No chip designer likes either of these options, by the way. If chip designers had their way. Dennard scaling would still allow clock speeds to rise and we would have 50 GHz chips, and Moore’s Law would allow for transistor costs to keep being cut in half every two years and so the chip size would stay about the same and the performance would just keep going up and up and up. But Dennard scaling stopped in the 2000s and Moore’s Law, as we knew it at least, is using a walker to get around.
And so every company that is making compute engines that are being used in the datacenter is confronting the choice between these two approaches. Wafer scale integration forces component choices to be laid down ahead of time and, unless they include malleable FPGA circuits (which is not a bad idea perhaps), they can’t change. And it has to be amendable to workloads that can fit into the SRAM of the circuits as well, or face the same problem of getting wires off the wafer to talk to much slower memories. And at some point, wafer scale computers have to be integrated and you have the same interconnect issues, but compounded by the density of the wafer itself.
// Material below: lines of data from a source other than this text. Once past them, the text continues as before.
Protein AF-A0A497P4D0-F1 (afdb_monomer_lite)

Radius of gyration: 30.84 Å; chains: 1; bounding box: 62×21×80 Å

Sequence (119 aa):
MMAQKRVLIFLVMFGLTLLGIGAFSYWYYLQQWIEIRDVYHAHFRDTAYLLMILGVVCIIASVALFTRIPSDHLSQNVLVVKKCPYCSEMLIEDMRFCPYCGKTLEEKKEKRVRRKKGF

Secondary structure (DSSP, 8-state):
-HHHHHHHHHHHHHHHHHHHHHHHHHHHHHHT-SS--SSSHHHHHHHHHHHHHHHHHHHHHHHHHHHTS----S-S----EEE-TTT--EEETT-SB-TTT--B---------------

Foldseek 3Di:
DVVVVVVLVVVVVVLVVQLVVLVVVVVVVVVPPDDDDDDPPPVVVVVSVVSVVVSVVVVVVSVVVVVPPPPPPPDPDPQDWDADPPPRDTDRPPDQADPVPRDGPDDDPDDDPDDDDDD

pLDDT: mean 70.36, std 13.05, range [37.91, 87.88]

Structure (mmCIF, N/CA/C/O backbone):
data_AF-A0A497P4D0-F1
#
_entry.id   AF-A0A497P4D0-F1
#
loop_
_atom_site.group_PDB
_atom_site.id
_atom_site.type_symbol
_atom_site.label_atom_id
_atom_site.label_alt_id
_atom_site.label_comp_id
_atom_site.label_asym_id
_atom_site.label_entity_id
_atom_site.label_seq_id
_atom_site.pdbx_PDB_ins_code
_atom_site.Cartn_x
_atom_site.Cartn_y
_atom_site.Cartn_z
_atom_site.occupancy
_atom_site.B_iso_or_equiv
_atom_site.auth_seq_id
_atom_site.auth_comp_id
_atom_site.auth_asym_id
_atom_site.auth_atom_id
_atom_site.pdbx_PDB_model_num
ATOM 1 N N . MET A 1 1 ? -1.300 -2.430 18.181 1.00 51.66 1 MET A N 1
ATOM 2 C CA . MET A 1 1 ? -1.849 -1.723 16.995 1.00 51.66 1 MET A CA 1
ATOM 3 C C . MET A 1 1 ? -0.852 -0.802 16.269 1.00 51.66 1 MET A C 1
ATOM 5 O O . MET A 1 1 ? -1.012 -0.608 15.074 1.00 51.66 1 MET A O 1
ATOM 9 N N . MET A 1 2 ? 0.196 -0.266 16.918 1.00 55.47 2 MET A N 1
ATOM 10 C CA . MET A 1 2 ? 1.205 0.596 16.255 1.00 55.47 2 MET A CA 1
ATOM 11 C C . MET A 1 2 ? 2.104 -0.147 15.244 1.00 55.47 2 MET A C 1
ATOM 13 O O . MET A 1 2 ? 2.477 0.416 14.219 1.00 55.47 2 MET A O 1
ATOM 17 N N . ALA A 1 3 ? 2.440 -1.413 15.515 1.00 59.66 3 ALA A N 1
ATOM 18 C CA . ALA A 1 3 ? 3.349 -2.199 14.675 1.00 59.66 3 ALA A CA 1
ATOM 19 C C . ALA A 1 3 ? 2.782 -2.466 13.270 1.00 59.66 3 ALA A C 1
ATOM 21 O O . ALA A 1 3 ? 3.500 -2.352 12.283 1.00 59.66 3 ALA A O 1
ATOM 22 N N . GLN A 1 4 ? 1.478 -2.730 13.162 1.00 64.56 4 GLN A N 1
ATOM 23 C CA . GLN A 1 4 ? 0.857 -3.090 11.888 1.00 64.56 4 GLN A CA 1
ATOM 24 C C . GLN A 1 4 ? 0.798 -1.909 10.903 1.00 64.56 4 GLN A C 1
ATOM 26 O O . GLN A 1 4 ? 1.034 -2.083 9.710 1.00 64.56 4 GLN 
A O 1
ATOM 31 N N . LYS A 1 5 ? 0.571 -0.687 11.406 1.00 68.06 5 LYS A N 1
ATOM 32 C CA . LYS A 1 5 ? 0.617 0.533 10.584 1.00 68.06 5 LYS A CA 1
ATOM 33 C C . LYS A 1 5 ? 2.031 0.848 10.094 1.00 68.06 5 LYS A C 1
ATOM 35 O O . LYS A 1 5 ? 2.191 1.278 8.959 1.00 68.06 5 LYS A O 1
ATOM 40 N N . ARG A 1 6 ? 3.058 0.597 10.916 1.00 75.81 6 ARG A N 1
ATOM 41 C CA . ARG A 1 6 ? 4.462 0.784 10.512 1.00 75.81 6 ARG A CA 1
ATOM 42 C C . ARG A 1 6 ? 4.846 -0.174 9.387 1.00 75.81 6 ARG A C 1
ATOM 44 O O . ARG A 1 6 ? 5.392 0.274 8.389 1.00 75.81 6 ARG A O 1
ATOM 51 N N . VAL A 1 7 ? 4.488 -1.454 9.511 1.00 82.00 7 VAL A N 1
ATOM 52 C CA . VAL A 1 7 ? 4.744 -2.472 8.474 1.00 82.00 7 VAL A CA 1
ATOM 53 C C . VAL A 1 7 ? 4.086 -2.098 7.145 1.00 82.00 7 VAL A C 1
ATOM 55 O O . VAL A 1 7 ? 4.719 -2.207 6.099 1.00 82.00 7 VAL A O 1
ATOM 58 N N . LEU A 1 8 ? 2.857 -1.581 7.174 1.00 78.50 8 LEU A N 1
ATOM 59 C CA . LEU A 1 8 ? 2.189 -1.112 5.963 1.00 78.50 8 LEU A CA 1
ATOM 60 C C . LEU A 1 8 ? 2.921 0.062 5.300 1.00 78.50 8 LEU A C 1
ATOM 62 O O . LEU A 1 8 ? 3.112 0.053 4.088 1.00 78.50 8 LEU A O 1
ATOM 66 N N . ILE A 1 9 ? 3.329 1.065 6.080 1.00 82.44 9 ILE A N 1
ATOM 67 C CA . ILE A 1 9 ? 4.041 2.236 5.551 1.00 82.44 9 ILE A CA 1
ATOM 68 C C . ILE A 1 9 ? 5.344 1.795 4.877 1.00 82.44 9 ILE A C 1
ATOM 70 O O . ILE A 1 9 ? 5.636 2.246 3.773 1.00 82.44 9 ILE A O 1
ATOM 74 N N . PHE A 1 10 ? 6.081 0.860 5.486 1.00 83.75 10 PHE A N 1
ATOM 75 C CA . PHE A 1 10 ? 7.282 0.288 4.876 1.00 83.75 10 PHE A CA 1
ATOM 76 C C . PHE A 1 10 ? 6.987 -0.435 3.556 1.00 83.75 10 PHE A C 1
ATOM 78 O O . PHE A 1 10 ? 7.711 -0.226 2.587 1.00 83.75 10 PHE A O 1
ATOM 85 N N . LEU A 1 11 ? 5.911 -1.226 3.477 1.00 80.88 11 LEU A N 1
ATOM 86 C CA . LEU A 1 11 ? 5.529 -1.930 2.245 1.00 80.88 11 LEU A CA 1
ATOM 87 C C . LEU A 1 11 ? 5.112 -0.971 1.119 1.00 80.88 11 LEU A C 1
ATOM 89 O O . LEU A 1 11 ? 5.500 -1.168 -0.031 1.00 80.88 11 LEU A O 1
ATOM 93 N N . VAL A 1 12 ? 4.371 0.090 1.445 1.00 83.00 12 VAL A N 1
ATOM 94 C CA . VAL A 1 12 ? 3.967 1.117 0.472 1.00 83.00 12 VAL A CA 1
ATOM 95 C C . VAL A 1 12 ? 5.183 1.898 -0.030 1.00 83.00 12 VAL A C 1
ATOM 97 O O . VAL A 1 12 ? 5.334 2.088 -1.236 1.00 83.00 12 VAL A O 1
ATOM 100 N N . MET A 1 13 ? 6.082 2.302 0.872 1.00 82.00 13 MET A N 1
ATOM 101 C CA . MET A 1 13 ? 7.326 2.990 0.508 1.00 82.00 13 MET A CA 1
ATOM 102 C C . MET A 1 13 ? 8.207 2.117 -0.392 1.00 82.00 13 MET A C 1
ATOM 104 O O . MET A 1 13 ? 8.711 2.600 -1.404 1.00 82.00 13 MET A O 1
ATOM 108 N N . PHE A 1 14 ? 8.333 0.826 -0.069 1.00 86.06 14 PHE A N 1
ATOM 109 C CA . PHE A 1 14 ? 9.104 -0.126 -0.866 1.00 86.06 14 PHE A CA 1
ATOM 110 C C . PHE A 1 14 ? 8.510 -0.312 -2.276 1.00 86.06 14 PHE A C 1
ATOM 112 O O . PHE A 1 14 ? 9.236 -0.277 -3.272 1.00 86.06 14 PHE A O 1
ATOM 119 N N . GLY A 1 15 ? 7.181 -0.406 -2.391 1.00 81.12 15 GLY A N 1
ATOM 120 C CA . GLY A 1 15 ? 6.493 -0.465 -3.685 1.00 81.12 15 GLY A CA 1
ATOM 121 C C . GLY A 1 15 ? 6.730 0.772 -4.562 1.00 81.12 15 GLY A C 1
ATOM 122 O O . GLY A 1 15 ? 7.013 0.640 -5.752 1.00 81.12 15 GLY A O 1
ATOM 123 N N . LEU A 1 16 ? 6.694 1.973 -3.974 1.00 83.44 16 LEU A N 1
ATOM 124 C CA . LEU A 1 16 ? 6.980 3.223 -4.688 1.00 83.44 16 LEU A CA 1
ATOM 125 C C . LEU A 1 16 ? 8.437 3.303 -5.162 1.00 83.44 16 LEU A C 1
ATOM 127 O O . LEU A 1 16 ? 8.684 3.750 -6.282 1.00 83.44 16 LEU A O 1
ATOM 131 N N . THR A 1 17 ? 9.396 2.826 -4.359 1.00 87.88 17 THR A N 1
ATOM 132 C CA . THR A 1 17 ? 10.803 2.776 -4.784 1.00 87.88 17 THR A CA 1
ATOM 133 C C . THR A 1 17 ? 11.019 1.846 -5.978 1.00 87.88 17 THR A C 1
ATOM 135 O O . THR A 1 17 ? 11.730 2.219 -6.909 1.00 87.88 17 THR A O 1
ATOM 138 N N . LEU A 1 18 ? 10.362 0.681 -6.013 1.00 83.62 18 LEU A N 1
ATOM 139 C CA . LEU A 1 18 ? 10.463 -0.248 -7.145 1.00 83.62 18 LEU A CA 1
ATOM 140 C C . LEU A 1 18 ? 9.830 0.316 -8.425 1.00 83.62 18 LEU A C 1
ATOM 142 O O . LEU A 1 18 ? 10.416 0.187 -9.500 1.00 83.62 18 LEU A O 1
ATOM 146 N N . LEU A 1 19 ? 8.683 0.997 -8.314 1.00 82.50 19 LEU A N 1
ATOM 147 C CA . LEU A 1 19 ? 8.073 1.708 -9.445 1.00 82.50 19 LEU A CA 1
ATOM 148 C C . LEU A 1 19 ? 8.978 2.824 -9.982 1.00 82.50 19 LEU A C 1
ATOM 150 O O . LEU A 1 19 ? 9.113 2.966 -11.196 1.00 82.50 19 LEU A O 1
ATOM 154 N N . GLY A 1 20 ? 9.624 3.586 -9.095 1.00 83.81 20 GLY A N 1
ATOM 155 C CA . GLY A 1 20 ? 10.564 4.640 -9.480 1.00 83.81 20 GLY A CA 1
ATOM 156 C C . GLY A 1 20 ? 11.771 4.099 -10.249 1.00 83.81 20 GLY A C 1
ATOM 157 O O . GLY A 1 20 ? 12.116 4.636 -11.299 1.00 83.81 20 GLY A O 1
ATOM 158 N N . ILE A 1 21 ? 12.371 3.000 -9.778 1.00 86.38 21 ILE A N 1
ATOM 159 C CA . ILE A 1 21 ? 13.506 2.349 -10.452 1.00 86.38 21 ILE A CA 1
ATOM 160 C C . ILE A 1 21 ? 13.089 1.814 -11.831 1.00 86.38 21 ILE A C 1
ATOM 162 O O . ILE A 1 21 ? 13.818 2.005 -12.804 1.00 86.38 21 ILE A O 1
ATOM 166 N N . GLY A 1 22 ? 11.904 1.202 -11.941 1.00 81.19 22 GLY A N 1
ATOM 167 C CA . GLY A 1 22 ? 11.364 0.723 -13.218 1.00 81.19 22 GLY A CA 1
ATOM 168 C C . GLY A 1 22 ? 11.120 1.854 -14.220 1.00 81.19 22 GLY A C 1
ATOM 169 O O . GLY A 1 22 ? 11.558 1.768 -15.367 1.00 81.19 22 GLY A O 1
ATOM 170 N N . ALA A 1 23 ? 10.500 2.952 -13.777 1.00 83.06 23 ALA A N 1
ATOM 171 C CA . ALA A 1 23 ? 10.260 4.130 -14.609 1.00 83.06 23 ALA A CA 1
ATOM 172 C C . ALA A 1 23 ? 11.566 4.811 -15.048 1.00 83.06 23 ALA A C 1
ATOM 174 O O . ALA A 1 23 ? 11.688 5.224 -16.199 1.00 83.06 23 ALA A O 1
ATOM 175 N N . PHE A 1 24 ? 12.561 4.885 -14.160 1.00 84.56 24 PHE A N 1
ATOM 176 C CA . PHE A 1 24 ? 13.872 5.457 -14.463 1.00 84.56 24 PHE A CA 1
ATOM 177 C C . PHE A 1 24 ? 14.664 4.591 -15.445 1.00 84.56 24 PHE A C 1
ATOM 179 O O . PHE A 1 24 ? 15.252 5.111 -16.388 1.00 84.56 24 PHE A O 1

Because multichip module packaging, or MCM, which we often talk about as being a chiplet architecture, has been around for decades – IBM built multichip modules in the System/3081 mainframe 35 years ago that had 133 chips in them and packed the data processing punch of an entire IBM System/370 mainframe in one module from the prior decades ago – we think this will be the way forward for mainstream computing. (That said, we think it is a very interesting idea to have every home heated by a few wafer scale server nodes in a massively distributed Internet and clearly every fast food restaurant could use them as grills, too.) IBM, AMD, Intel, and others who have been providing compute engines in the datacenter have been building MCM CPUs for two decades, and we can see that this has evolved into a much more elegant chiplet architecture where individual components of chips are being broken free and combined in interesting ways. Core complexes are being broken away from memory and peripheral controllers in a lot of designs, such as with the AMD Epyc X86 processors or the AWS Graviton3 processor, which is a more sophisticated thing to do than just cramming two whole CPUs into one package, as IBM will be doing with some of its Power Systems machines based on its Power10 processors this year.
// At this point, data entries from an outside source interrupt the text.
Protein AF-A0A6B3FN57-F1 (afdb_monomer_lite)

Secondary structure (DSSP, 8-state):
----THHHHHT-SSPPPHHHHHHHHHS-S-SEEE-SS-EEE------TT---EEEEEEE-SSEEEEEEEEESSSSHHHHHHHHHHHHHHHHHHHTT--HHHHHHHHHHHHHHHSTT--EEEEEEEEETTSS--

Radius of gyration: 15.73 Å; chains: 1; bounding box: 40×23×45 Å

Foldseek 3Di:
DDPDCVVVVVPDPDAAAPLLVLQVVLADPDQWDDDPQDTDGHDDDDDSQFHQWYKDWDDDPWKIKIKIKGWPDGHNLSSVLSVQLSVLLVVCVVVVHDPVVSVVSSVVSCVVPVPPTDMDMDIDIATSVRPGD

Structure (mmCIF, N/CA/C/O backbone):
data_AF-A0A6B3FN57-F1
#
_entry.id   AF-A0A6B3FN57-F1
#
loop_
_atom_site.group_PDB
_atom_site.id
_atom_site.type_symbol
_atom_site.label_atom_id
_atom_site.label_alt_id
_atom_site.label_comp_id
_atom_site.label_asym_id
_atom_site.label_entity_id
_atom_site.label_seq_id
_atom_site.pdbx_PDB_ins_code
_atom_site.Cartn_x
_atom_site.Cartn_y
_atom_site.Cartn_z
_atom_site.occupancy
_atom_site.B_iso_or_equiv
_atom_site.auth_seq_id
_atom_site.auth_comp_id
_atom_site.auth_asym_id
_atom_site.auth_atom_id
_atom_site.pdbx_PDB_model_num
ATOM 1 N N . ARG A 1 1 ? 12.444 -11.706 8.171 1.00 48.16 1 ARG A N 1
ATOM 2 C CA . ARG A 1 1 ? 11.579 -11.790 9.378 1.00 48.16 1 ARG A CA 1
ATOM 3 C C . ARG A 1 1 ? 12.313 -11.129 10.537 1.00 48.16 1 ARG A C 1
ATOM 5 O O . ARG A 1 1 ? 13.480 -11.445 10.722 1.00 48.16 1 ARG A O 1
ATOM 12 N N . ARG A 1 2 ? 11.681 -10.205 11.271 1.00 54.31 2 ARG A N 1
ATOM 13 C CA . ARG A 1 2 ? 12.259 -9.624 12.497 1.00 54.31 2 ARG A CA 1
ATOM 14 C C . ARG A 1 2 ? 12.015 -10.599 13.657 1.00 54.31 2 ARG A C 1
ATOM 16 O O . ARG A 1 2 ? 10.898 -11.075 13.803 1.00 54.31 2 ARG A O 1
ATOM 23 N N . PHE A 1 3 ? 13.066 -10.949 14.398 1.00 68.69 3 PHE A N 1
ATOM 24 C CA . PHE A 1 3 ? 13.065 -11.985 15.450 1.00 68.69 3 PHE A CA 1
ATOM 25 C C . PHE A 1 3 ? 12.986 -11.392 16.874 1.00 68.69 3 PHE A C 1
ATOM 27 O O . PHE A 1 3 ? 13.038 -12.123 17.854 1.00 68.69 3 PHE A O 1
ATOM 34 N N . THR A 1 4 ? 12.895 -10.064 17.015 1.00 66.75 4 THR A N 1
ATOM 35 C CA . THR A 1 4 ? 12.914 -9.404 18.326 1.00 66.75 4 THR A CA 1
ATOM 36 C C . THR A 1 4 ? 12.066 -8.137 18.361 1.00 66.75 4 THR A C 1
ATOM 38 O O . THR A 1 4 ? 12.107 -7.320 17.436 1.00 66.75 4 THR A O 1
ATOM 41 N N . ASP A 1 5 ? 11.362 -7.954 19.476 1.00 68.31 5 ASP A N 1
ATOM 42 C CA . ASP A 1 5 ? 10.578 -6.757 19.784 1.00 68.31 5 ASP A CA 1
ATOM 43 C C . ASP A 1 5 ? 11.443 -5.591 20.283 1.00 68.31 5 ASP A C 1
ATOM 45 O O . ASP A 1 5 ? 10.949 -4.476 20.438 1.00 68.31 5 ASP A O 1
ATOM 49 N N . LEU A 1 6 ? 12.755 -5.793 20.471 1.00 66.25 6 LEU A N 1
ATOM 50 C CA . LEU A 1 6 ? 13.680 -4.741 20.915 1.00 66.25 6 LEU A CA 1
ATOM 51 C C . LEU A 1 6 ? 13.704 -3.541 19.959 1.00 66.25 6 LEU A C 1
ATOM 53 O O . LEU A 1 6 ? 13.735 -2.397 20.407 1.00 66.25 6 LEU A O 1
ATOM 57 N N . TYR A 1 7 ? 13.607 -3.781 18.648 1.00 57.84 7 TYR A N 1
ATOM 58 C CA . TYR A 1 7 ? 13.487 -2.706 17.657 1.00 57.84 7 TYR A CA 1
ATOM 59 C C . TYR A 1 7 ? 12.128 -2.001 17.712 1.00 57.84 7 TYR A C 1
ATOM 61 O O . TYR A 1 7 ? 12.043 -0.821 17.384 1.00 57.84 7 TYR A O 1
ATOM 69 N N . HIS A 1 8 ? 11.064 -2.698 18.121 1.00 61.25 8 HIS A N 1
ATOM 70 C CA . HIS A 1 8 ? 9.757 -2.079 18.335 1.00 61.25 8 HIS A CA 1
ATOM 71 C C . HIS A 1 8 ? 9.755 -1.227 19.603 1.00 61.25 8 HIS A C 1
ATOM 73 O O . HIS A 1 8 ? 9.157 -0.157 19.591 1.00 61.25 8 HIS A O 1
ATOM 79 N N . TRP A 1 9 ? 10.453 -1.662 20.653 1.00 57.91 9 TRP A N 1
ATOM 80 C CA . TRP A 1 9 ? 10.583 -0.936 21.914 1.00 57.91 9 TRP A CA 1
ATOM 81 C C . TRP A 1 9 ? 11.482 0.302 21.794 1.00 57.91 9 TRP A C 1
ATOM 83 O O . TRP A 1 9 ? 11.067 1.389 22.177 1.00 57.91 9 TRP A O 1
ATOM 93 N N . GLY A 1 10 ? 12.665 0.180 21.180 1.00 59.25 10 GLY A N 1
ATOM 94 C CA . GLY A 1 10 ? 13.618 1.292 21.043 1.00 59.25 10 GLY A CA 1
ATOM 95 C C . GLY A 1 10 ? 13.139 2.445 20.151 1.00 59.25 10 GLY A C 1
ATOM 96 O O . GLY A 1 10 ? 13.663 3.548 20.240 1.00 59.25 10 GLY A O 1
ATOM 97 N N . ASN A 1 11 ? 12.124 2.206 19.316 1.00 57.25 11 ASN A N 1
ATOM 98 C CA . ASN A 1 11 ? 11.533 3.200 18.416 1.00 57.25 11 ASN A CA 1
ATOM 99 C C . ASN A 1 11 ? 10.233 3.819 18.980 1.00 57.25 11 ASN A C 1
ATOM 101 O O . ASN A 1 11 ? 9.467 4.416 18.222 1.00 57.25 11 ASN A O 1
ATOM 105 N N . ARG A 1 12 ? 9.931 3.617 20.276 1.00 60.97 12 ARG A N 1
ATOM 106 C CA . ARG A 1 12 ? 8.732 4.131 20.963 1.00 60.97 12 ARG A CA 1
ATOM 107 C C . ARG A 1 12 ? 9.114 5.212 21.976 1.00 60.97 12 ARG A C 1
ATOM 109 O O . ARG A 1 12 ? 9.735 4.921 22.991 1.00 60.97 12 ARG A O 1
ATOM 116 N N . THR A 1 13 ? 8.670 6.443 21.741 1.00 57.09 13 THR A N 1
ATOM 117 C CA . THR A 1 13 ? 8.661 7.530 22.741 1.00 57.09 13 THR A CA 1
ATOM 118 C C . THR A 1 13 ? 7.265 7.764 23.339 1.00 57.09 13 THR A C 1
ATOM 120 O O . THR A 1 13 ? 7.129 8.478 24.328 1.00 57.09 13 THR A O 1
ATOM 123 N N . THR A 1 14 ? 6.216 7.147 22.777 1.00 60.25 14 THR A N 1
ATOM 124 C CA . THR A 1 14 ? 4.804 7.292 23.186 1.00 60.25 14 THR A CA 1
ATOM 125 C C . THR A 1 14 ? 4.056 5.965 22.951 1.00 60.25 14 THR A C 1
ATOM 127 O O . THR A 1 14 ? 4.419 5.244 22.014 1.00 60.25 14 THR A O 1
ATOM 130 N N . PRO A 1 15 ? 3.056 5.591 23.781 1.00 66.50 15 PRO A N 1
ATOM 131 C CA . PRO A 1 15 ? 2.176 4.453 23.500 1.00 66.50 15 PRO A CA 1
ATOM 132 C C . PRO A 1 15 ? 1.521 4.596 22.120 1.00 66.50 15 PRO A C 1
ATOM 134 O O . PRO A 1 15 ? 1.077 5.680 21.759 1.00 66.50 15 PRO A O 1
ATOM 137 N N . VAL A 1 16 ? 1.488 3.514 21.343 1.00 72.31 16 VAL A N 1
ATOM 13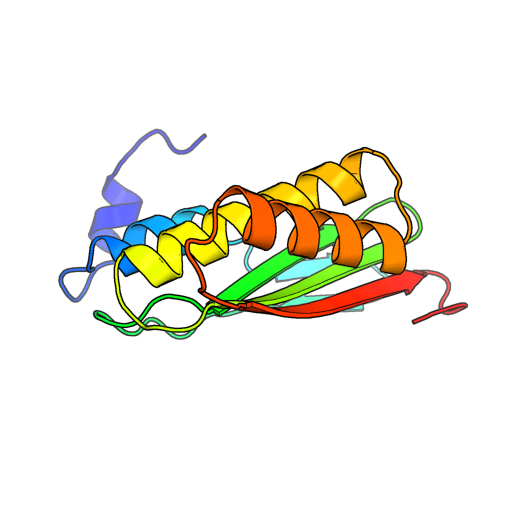8 C CA . VAL A 1 16 ? 0.910 3.487 19.990 1.00 72.31 16 VAL A CA 1
ATOM 139 C C . VAL A 1 16 ? -0.473 2.846 20.078 1.00 72.31 16 VAL A C 1
ATOM 141 O O . VAL A 1 16 ? -0.614 1.795 20.704 1.00 72.31 16 VAL A O 1
ATOM 144 N N . SER A 1 17 ? -1.490 3.463 19.476 1.00 81.12 17 SER A N 1
ATOM 145 C CA . SER A 1 17 ? -2.833 2.876 19.405 1.00 81.12 17 SER A CA 1
ATOM 146 C C . SER A 1 17 ? -2.859 1.596 18.552 1.00 81.12 17 SER A C 1
ATOM 148 O O . SER A 1 17 ? -2.058 1.430 17.631 1.00 81.12 17 SER A O 1
ATOM 150 N N . LEU A 1 18 ? -3.815 0.690 18.808 1.00 81.50 18 LEU A N 1
ATOM 151 C CA . LEU A 1 18 ? -3.997 -0.527 17.995 1.00 81.50 18 LEU A CA 1
ATOM 152 C C . LEU A 1 18 ? -4.182 -0.198 16.504 1.00 81.50 18 LEU A C 1
ATOM 154 O O . LEU A 1 18 ? -3.650 -0.891 15.638 1.00 81.50 18 LEU A O 1
ATOM 158 N N . ALA A 1 19 ? -4.915 0.877 16.208 1.00 81.62 19 ALA A N 1
ATOM 159 C CA . ALA A 1 19 ? -5.136 1.345 14.847 1.00 81.62 19 ALA A CA 1
ATOM 160 C C . ALA A 1 19 ? -3.800 1.682 14.153 1.00 81.62 19 ALA A C 1
ATOM 162 O O . ALA A 1 19 ? -3.523 1.177 13.060 1.00 81.62 19 ALA A O 1
ATOM 163 N N . ALA A 1 20 ? -2.933 2.445 14.822 1.00 79.31 20 ALA A N 1
ATOM 164 C CA . ALA A 1 20 ? -1.610 2.788 14.311 1.00 79.31 20 ALA A CA 1
ATOM 165 C C . ALA A 1 20 ? -0.670 1.567 14.208 1.00 79.31 20 ALA A C 1
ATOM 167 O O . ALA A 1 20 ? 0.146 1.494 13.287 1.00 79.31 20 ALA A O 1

With its datacenter GPUs pressing up against the reticle limits at foundry partners Taiwan Semiconductor Manufacturing Co and Samsung, it is no surprise that researchers at Nvidia have been looking at MCM packaging to plot a course from the monolithic designs that have, up until this point, been the hallmark of its GPU compute engines from the “Kepler” through the “Ampere” families that date from 2008 through today. That research has been highlighted in a paper that will be published by the ACM in its Transaction on Architecture and Code Optimization journal in March but which was released online in December 2021, and it points to some of the issues that Nvidia is wrestling with as it puts together the “A100 Next” GPU engine we all expect to see at the GPU Technology Conference in March (which is sometimes referred to as the “Hopper” GH100, but Nvidia has not confirmed this) and the “A100 Next Next” GPU engine that is due in 2024.
As the researchers show, the issue is not just about packaging options, but the divergence of the computational and memory needs of the very distinct HPC simulation and modeling and AI inference and training workloads that drive Nvidia’s datacenter business.
Even before this publication was founded, we have noted the happy coincidence that the GPU accelerated systems that Nvidia was helping to build in the late 2000s were exactly the kind of machines that made machine learning algorithms finally work, and at a relatively affordable price starting in the early 2010s. That a system designed to do large scale simulations was also excellent at large scale machine learning training was a happy coincidence, and it not only drove both markets but drove the convergence of these workloads, with AI-infused HPC being absolutely normal today. But even two years ago, we began wondering if this harmonic convergence between HPC and AI could last, and worried that the hardware needs of AI would pull system architectures in different directions. From the point of view of the Nvidia researchers, this is looking like it is indeed the case.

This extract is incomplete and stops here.